### WHAT YOU ARE ASKED TO DO
Below are several entries. Transcribe exactly those lines that fall from the one with "ATOM 211 C C" through the one with "ATOM 217 C C", end lines included.

### DATASET EXCERPTS
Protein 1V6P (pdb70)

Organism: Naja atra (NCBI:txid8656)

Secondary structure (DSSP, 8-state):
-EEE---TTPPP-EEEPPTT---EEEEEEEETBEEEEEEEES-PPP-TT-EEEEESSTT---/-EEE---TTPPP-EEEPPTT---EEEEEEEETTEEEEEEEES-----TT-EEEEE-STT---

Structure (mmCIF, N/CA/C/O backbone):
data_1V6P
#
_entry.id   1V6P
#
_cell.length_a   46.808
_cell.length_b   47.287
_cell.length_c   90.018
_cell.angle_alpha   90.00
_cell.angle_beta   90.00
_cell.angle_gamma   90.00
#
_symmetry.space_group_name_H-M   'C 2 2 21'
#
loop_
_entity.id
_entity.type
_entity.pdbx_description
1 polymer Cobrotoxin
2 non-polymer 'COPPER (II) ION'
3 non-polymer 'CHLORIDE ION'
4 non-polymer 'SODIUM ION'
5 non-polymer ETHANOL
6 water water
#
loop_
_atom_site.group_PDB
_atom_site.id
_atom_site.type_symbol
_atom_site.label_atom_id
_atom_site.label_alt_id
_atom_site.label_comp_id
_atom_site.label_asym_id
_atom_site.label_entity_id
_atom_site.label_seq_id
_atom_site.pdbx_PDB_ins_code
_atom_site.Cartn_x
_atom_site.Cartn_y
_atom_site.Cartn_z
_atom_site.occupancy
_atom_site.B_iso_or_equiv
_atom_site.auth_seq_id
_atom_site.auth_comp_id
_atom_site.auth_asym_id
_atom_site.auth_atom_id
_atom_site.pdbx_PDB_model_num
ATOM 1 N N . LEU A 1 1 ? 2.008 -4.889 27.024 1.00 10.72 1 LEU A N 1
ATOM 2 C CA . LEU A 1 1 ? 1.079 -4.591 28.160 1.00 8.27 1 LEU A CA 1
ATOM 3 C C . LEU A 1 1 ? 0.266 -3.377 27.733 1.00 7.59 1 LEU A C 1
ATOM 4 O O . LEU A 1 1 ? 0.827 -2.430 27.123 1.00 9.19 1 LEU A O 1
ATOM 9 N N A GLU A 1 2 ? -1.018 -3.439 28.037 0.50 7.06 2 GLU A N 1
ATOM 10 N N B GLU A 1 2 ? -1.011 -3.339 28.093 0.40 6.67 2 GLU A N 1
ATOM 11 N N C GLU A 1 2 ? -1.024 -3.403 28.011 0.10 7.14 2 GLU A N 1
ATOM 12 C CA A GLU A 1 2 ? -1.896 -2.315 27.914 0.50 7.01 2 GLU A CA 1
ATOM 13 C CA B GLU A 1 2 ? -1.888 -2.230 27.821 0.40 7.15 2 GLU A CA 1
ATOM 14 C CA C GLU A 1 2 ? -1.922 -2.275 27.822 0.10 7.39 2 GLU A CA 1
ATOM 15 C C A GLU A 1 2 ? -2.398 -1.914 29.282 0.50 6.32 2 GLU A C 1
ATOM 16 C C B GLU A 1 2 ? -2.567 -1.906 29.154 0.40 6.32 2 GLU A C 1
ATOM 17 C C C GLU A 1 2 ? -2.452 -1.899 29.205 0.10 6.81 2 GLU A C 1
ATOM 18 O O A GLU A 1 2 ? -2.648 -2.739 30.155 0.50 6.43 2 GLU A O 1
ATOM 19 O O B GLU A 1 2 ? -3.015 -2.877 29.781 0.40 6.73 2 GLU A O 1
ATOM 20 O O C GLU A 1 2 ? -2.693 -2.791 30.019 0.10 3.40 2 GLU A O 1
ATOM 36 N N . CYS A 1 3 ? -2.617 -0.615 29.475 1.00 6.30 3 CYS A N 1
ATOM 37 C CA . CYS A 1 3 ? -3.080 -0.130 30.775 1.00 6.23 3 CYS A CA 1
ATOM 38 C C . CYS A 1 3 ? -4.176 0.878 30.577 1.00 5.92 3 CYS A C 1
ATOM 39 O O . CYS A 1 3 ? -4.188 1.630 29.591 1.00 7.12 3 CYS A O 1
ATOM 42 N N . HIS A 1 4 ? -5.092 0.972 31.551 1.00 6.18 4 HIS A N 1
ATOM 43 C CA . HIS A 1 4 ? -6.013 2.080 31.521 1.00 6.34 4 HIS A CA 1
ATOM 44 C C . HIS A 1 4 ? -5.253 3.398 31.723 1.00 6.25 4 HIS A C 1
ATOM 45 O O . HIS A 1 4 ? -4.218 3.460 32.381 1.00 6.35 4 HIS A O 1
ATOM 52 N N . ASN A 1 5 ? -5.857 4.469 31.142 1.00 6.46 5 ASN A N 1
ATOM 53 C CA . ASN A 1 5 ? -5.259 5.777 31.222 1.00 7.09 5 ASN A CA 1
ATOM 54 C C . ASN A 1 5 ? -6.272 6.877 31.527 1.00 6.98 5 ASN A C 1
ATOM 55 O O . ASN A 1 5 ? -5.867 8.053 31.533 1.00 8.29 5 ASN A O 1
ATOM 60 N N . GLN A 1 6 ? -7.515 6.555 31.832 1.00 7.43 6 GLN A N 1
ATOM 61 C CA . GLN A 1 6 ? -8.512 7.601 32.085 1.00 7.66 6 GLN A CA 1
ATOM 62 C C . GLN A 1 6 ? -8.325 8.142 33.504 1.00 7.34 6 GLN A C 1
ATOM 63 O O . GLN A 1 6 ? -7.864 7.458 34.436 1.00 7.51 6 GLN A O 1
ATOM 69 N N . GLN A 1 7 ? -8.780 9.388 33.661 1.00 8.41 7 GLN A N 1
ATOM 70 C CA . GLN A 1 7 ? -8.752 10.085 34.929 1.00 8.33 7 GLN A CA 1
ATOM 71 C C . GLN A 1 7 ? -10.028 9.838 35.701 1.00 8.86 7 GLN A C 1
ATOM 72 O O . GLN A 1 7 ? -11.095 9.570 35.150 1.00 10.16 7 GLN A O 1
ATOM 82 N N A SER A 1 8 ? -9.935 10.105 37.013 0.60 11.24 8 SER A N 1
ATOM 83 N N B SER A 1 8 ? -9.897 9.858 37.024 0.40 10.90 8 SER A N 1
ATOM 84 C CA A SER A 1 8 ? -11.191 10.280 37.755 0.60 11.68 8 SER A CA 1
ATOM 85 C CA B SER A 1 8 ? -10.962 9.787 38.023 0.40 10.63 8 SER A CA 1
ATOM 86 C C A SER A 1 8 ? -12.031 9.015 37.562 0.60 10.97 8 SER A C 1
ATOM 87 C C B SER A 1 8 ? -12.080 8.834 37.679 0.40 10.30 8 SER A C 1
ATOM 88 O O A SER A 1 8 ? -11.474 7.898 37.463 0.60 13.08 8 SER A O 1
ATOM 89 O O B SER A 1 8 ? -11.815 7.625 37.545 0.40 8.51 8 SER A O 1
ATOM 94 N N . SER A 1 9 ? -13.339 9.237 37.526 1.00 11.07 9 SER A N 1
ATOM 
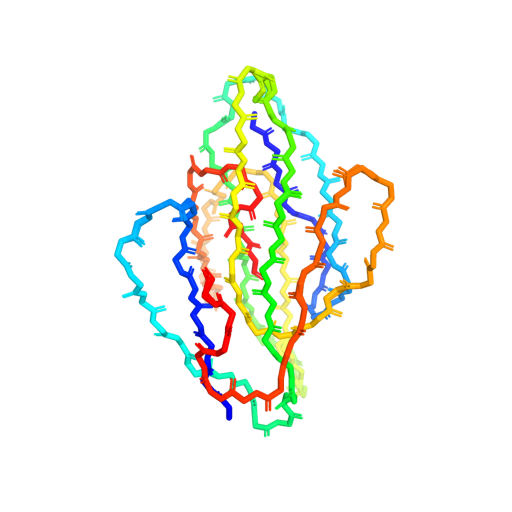95 C CA . SER A 1 9 ? -14.385 8.265 37.350 1.00 12.75 9 SER A CA 1
ATOM 96 C C . SER A 1 9 ? -14.867 8.196 35.907 1.00 12.27 9 SER A C 1
ATOM 97 O O . SER A 1 9 ? -15.982 7.737 35.633 1.00 17.40 9 SER A O 1
ATOM 102 N N A GLN A 1 10 ? -14.038 8.645 35.001 0.60 10.87 10 GLN A N 1
ATOM 103 N N B GLN A 1 10 ? -14.000 8.585 34.982 0.40 11.57 10 GLN A N 1
ATOM 104 C CA A GLN A 1 10 ? -14.461 8.545 33.596 0.60 10.98 10 GLN A CA 1
ATOM 105 C CA B GLN A 1 10 ? -14.236 8.556 33.540 0.40 11.50 10 GLN A CA 1
ATOM 106 C C A GLN A 1 10 ? -14.568 7.107 33.155 0.60 10.49 10 GLN A C 1
ATOM 107 C C B GLN A 1 10 ? -14.397 7.130 33.024 0.40 11.48 10 GLN A C 1
ATOM 108 O O A GLN A 1 10 ? -14.055 6.164 33.786 0.60 8.86 10 GLN A O 1
ATOM 109 O O B GLN A 1 10 ? -13.744 6.186 33.500 0.40 9.15 10 GLN A O 1
ATOM 120 N N . THR A 1 11 ? -15.276 6.884 32.039 1.00 11.26 11 THR A N 1
ATOM 121 C CA . THR A 1 11 ? -15.343 5.549 31.441 1.00 10.75 11 THR A CA 1
ATOM 122 C C . THR A 1 11 ? -13.961 5.039 31.109 1.00 8.93 11 THR A C 1
ATOM 123 O O . THR A 1 11 ? -13.123 5.809 30.598 1.00 8.76 11 THR A O 1
ATOM 127 N N . PRO A 1 12 ? -13.630 3.785 31.381 1.00 8.49 12 PRO A N 1
ATOM 128 C CA . PRO A 1 12 ? -12.277 3.335 31.140 1.00 8.01 12 PRO A CA 1
ATOM 129 C C . PRO A 1 12 ? -11.834 3.486 29.684 1.00 7.38 12 PRO A C 1
ATOM 130 O O . PRO A 1 12 ? -12.598 3.224 28.736 1.00 8.30 12 PRO A O 1
ATOM 134 N N . THR A 1 13 ? -10.587 3.916 29.511 1.00 7.33 13 THR A N 1
ATOM 135 C CA . THR A 1 13 ? -9.912 3.979 28.216 1.00 7.64 13 THR A CA 1
ATOM 136 C C . THR A 1 13 ? -8.545 3.363 28.425 1.00 7.14 13 THR A C 1
ATOM 137 O O . THR A 1 13 ? -8.063 3.242 29.565 1.00 7.41 13 THR A O 1
ATOM 141 N N . THR A 1 14 ? -7.867 3.005 27.315 1.00 7.64 14 THR A N 1
ATOM 142 C CA . THR A 1 14 ? -6.671 2.207 27.383 1.00 7.56 14 THR A CA 1
ATOM 143 C C . THR A 1 14 ? -5.602 2.727 26.437 1.00 7.84 14 THR A C 1
ATOM 144 O O . THR A 1 14 ? -5.918 3.204 25.340 1.00 9.42 14 THR A O 1
ATOM 148 N N . THR A 1 15 ? -4.356 2.554 26.851 1.00 8.00 15 THR A N 1
ATOM 149 C CA . THR A 1 15 ? -3.178 2.849 26.019 1.00 8.68 15 THR A CA 1
ATOM 150 C C . THR A 1 15 ? -2.248 1.686 26.032 1.00 8.01 15 THR A C 1
ATOM 151 O O . THR A 1 15 ? -2.138 0.907 26.992 1.00 8.04 15 THR A O 1
ATOM 155 N N A GLY A 1 16 ? -1.449 1.578 24.965 0.66 8.16 16 GLY A N 1
ATOM 156 N N B GLY A 1 16 ? -1.533 1.562 24.913 0.34 8.45 16 GLY A N 1
ATOM 157 C CA A GLY A 1 16 ? -0.410 0.589 24.881 0.66 8.27 16 GLY A CA 1
ATOM 158 C CA B GLY A 1 16 ? -0.414 0.652 24.910 0.34 8.36 16 GLY A CA 1
ATOM 159 C C A GLY A 1 16 ? 0.903 1.044 25.441 0.66 7.80 16 GLY A C 1
ATOM 160 C C B GLY A 1 16 ? 0.696 1.189 25.790 0.34 7.85 16 GLY A C 1
ATOM 161 O O A GLY A 1 16 ? 1.407 2.101 25.053 0.66 9.49 16 GLY A O 1
ATOM 162 O O B GLY A 1 16 ? 0.783 2.417 25.959 0.34 9.60 16 GLY A O 1
ATOM 163 N N . CYS A 1 17 ? 1.478 0.274 26.333 1.00 8.03 17 CYS A N 1
ATOM 164 C CA . CYS A 1 17 ? 2.716 0.635 26.966 1.00 7.75 17 CYS A CA 1
ATOM 165 C C . CYS A 1 17 ? 3.928 0.338 26.077 1.00 8.31 17 CYS A C 1
ATOM 166 O O . CYS A 1 17 ? 3.825 -0.431 25.109 1.00 9.57 17 CYS A O 1
ATOM 169 N N . SER A 1 18 ? 5.057 0.891 26.478 1.00 9.51 18 SER A N 1
ATOM 170 C CA . SER A 1 18 ? 6.308 0.482 25.830 1.00 10.23 18 SER A CA 1
ATOM 171 C C . SER A 1 18 ? 6.526 -1.007 26.011 1.00 9.00 18 SER A C 1
ATOM 172 O O . SER A 1 18 ? 5.991 -1.673 26.880 1.00 8.83 18 SER A O 1
ATOM 177 N N . GLY A 1 19 ? 7.354 -1.584 25.099 1.00 9.81 19 GLY A N 1
ATOM 178 C CA . GLY A 1 19 ? 7.439 -3.027 25.023 1.00 9.39 19 GLY A CA 1
ATOM 179 C C . GLY A 1 19 ? 7.919 -3.741 26.262 1.00 8.88 19 GLY A C 1
ATOM 180 O O . GLY A 1 19 ? 7.576 -4.873 26.510 1.00 9.40 19 GLY A O 1
ATOM 181 N N . GLY A 1 20 ? 8.829 -3.079 27.008 1.00 9.27 20 GLY A N 1
ATOM 182 C CA . GLY A 1 20 ? 9.372 -3.705 28.214 1.00 8.94 20 GLY A CA 1
ATOM 183 C C . GLY A 1 20 ? 8.611 -3.476 29.494 1.00 8.62 20 GLY A C 1
ATOM 184 O O . GLY A 1 20 ? 8.931 -4.095 30.495 1.00 9.33 20 GLY A O 1
ATOM 185 N N . GLU A 1 21 ? 7.593 -2.622 29.444 1.00 8.68 21 GLU A N 1
ATOM 186 C CA . GLU A 1 21 ? 6.880 -2.291 30.675 1.00 8.58 21 GLU A CA 1
ATOM 187 C C . GLU A 1 21 ? 6.167 -3.498 31.201 1.00 8.11 21 GLU A C 1
ATOM 188 O O . GLU A 1 21 ? 5.539 -4.268 30.454 1.00 8.88 21 GLU A O 1
ATOM 194 N N . THR A 1 22 ? 6.189 -3.700 32.517 1.00 8.66 22 THR A N 1
ATOM 195 C CA . THR A 1 22 ? 5.508 -4.819 33.139 1.00 9.07 22 THR A CA 1
ATOM 196 C C . THR A 1 22 ? 4.365 -4.428 34.080 1.00 8.40 22 THR A C 1
ATOM 197 O O . THR A 1 22 ? 3.651 -5.312 34.508 1.00 9.40 22 THR A O 1
ATOM 201 N N . ASN A 1 23 ? 4.240 -3.111 34.375 1.00 7.30 23 ASN A N 1
ATOM 202 C CA . ASN A 1 23 ? 3.231 -2.700 35.354 1.00 7.14 23 ASN A CA 1
ATOM 203 C C . ASN A 1 23 ? 2.270 -1.676 34.761 1.00 6.32 23 ASN A C 1
ATOM 204 O O . ASN A 1 23 ? 2.639 -0.878 33.900 1.00 7.24 23 ASN A O 1
ATOM 209 N N . CYS A 1 24 ? 1.074 -1.685 35.318 1.00 6.07 24 CYS A N 1
ATOM 210 C CA . CYS A 1 24 ? 0.102 -0.600 35.215 1.00 6.01 24 CYS A CA 1
ATOM 211 C C . CYS A 1 24 ? -0.102 0.008 36.606 1.00 5.65 24 CYS A C 1
ATOM 212 O O . CYS A 1 24 ? 0.100 -0.683 37.605 1.00 6.65 24 CYS A O 1
ATOM 215 N N . TYR A 1 25 ? -0.569 1.268 36.645 1.00 5.88 25 TYR A N 1
ATOM 216 C CA . TYR A 1 25 ? -0.774 1.912 37.920 1.00 5.75 25 TYR A CA 1
ATOM 217 C C . TYR A 1 25 ? -2.040 2.755 37.933 1.00 5.52 25 TYR A C 1
ATOM 218 O O . TYR A 1 25 ? -2.534 3.240 36.913 1.00 6.03 25 TYR A O 1
ATOM 227 N N . LYS A 1 26 ? -2.499 2.999 39.171 1.00 6.33 26 LYS A N 1
ATOM 228 C CA . LYS A 1 26 ? -3.520 3.995 39.476 1.00 6.32 26 LYS A CA 1
ATOM 229 C C . LYS A 1 26 ? -2.983 4.793 40.663 1.00 6.56 26 LYS A C 1
ATOM 230 O O . LYS A 1 26 ? -2.553 4.176 41.655 1.00 9.19 26 LYS A O 1
ATOM 238 N N . LYS A 1 27 ? -3.022 6.096 40.572 1.00 7.10 27 LYS A N 1
ATOM 239 C CA . LYS A 1 27 ? -2.469 7.000 41.589 1.00 7.52 27 LYS A CA 1
ATOM 240 C C . LYS A 1 27 ? -3.566 7.950 41.991 1.00 7.71 27 LYS A C 1
ATOM 241 O O . LYS A 1 27 ? -4.233 8.557 41.110 1.00 9.30 27 LYS A O 1
ATOM 252 N N A ARG A 1 28 ? -3.742 8.127 43.293 0.52 8.09 28 ARG A N 1
ATOM 253 N N B ARG A 1 28 ? -3.815 8.144 43.284 0.47 8.00 28 ARG A N 1
ATOM 254 C CA A ARG A 1 28 ? -4.738 9.049 43.809 0.52 8.69 28 ARG A CA 1
ATOM 255 C CA B ARG A 1 28 ? -4.856 9.038 43.788 0.47 9.20 28 ARG A CA 1
ATOM 256 C C A ARG A 1 28 ? -4.092 10.018 44.778 0.52 9.08 28 ARG A C 1
ATOM 257 C C B ARG A 1 28 ? -4.258 9.964 44.841 0.47 9.61 28 ARG A C 1
ATOM 258 O O A ARG A 1 28 ? -3.223 9.615 45.566 0.52 9.47 28 ARG A O 1
ATOM 259 O O B ARG A 1 28 ? -3.541 9.534 45.759 0.47 10.02 28 ARG A O 1
ATOM 274 N N . TRP A 1 29 ? -4.626 11.250 44.733 1.00 12.55 29 TRP A N 1
ATOM 275 C CA . TRP A 1 29 ? -4.204 12.205 45.753 1.00 15.20 29 TRP A CA 1
ATOM 276 C C . TRP A 1 29 ? -5.334 13.169 46.019 1.00 14.99 29 TRP A C 1
ATOM 277 O O . TRP A 1 29 ? -6.324 13.267 45.301 1.00 13.85 29 TRP A O 1
ATOM 288 N N . ARG A 1 30 ? -5.167 13.892 47.128 1.00 17.01 30 ARG A N 1
ATOM 289 C CA . ARG A 1 30 ? -6.162 14.785 47.679 1.00 17.03 30 ARG A CA 1
ATOM 290 C C . ARG A 1 30 ? -5.904 16.154 47.098 1.00 19.49 30 ARG A C 1
ATOM 291 O O . ARG A 1 30 ? -4.714 16.582 47.006 1.00 22.25 30 ARG A O 1
ATOM 299 N N A ASP A 1 31 ? -6.971 16.837 46.700 0.37 20.62 31 ASP A N 1
ATOM 300 N N B ASP A 1 31 ? -7.038 16.764 46.756 0.63 20.38 31 ASP A N 1
ATOM 301 C CA A ASP A 1 31 ? -6.772 18.169 46.139 0.37 21.66 31 ASP A CA 1
ATOM 302 C CA B ASP A 1 31 ? -6.878 18.084 46.144 0.63 21.23 31 ASP A CA 1
ATOM 303 C C A ASP A 1 31 ? -7.918 19.062 46.564 0.37 20.68 31 ASP A C 1
ATOM 304 C C B ASP A 1 31 ? -8.003 18.945 46.672 0.63 19.31 31 ASP A C 1
ATOM 305 O O A ASP A 1 31 ? -9.082 18.702 46.338 0.37 20.99 31 ASP A O 1
ATOM 306 O O B ASP A 1 31 ? -9.127 18.981 46.165 0.63 23.66 31 ASP A O 1
ATOM 315 N N A HIS A 1 32 ? -7.634 20.216 47.194 0.37 21.26 32 HIS A N 1
ATOM 316 N N B HIS A 1 32 ? -7.689 19.625 47.776 0.63 20.34 32 HIS A N 1
ATOM 317 C CA A HIS A 1 32 ? -8.822 20.974 47.631 0.37 22.35 32 HIS A CA 1
ATOM 318 C CA B HIS A 1 32 ? -8.626 20.508 48.462 0.63 21.47 32 HIS A CA 1
ATOM 319 C C A HIS A 1 32 ? -9.816 19.867 47.987 0.37 22.11 32 HIS A C 1
ATOM 320 C C B HIS A 1 32 ? -9.838 19.681 48.860 0.63 21.49 32 HIS A C 1
ATOM 321 O O A HIS A 1 32 ? -9.373 18.708 47.882 0.37 23.01 32 HIS A O 1
ATOM 322 O O B HIS A 1 32 ? -9.666 18.657 49.554 0.63 27.32 32 HIS A O 1
ATOM 335 N N . ARG A 1
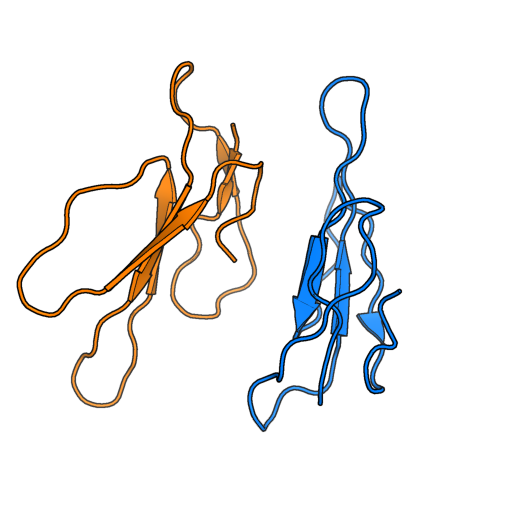 33 ? -11.012 20.104 48.400 1.00 22.91 33 ARG A N 1
ATOM 336 C CA . ARG A 1 33 ? -12.160 19.311 48.828 1.00 23.16 33 ARG A CA 1
ATOM 337 C C . ARG A 1 33 ? -12.553 18.235 47.840 1.00 19.19 33 ARG A C 1
ATOM 338 O O . ARG A 1 33 ? -13.762 17.904 47.739 1.00 19.11 33 ARG A O 1
ATOM 346 N N . GLY A 1 34 ? -11.606 17.671 47.100 1.00 18.19 34 GLY A N 1
ATOM 347 C CA . GLY A 1 34 ? -11.807 16.596 46.148 1.00 15.71 34 GLY A CA 1
ATOM 348 C C . GLY A 1 34 ? -10.606 15.672 46.094 1.00 15.16 3
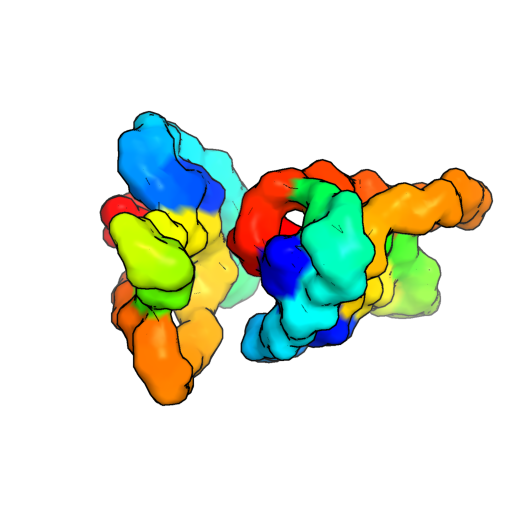4 GLY A C 1
ATOM 349 O O . GLY A 1 34 ? -9.640 15.783 46.831 1.00 15.75 34 GLY A O 1
ATOM 350 N N . TYR A 1 35 ? -10.695 14.737 45.167 1.00 13.30 35 TYR A N 1
ATOM 351 C CA . TYR A 1 35 ? -9.655 13.751 44.912 1.00 12.94 35 TYR A CA 1
ATOM 352 C C . TYR A 1 35 ? -9.380 13.813 43.425 1.00 13.41 35 TYR A C 1
ATOM 353 O O . TYR A 1 35 ? -10.279 14.094 42.619 1.00 19.31 35 TYR A O 1
ATOM 362 N N . ARG A 1 36 ? -8.140 13.440 43.072 1.00 12.06 36 ARG A N 1
ATOM 363 C CA . ARG A 1 36 ? -7.807 13.227 41.671 1.00 12.93 36 ARG A CA 1
ATOM 364 C C . ARG A 1 36 ? -7.215 11.823 41.546 1.00 8.97 36 ARG A C 1
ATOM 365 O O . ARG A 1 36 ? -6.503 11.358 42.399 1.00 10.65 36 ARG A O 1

### ANSWER BOX
ATOM 211 C C . CYS A 1 24 ? -0.102 0.008 36.606 1.00 5.65 24 CYS A C 1
ATOM 212 O O . CYS A 1 24 ? 0.100 -0.683 37.605 1.00 6.65 24 CYS A O 1
ATOM 215 N N . TYR A 1 25 ? -0.569 1.268 36.645 1.00 5.88 25 TYR A N 1
ATOM 216 C CA . TYR A 1 25 ? -0.774 1.912 37.920 1.00 5.75 25 TYR A CA 1
ATOM 217 C C . TYR A 1 25 ? -2.040 2.755 37.933 1.00 5.52 25 TYR A C 1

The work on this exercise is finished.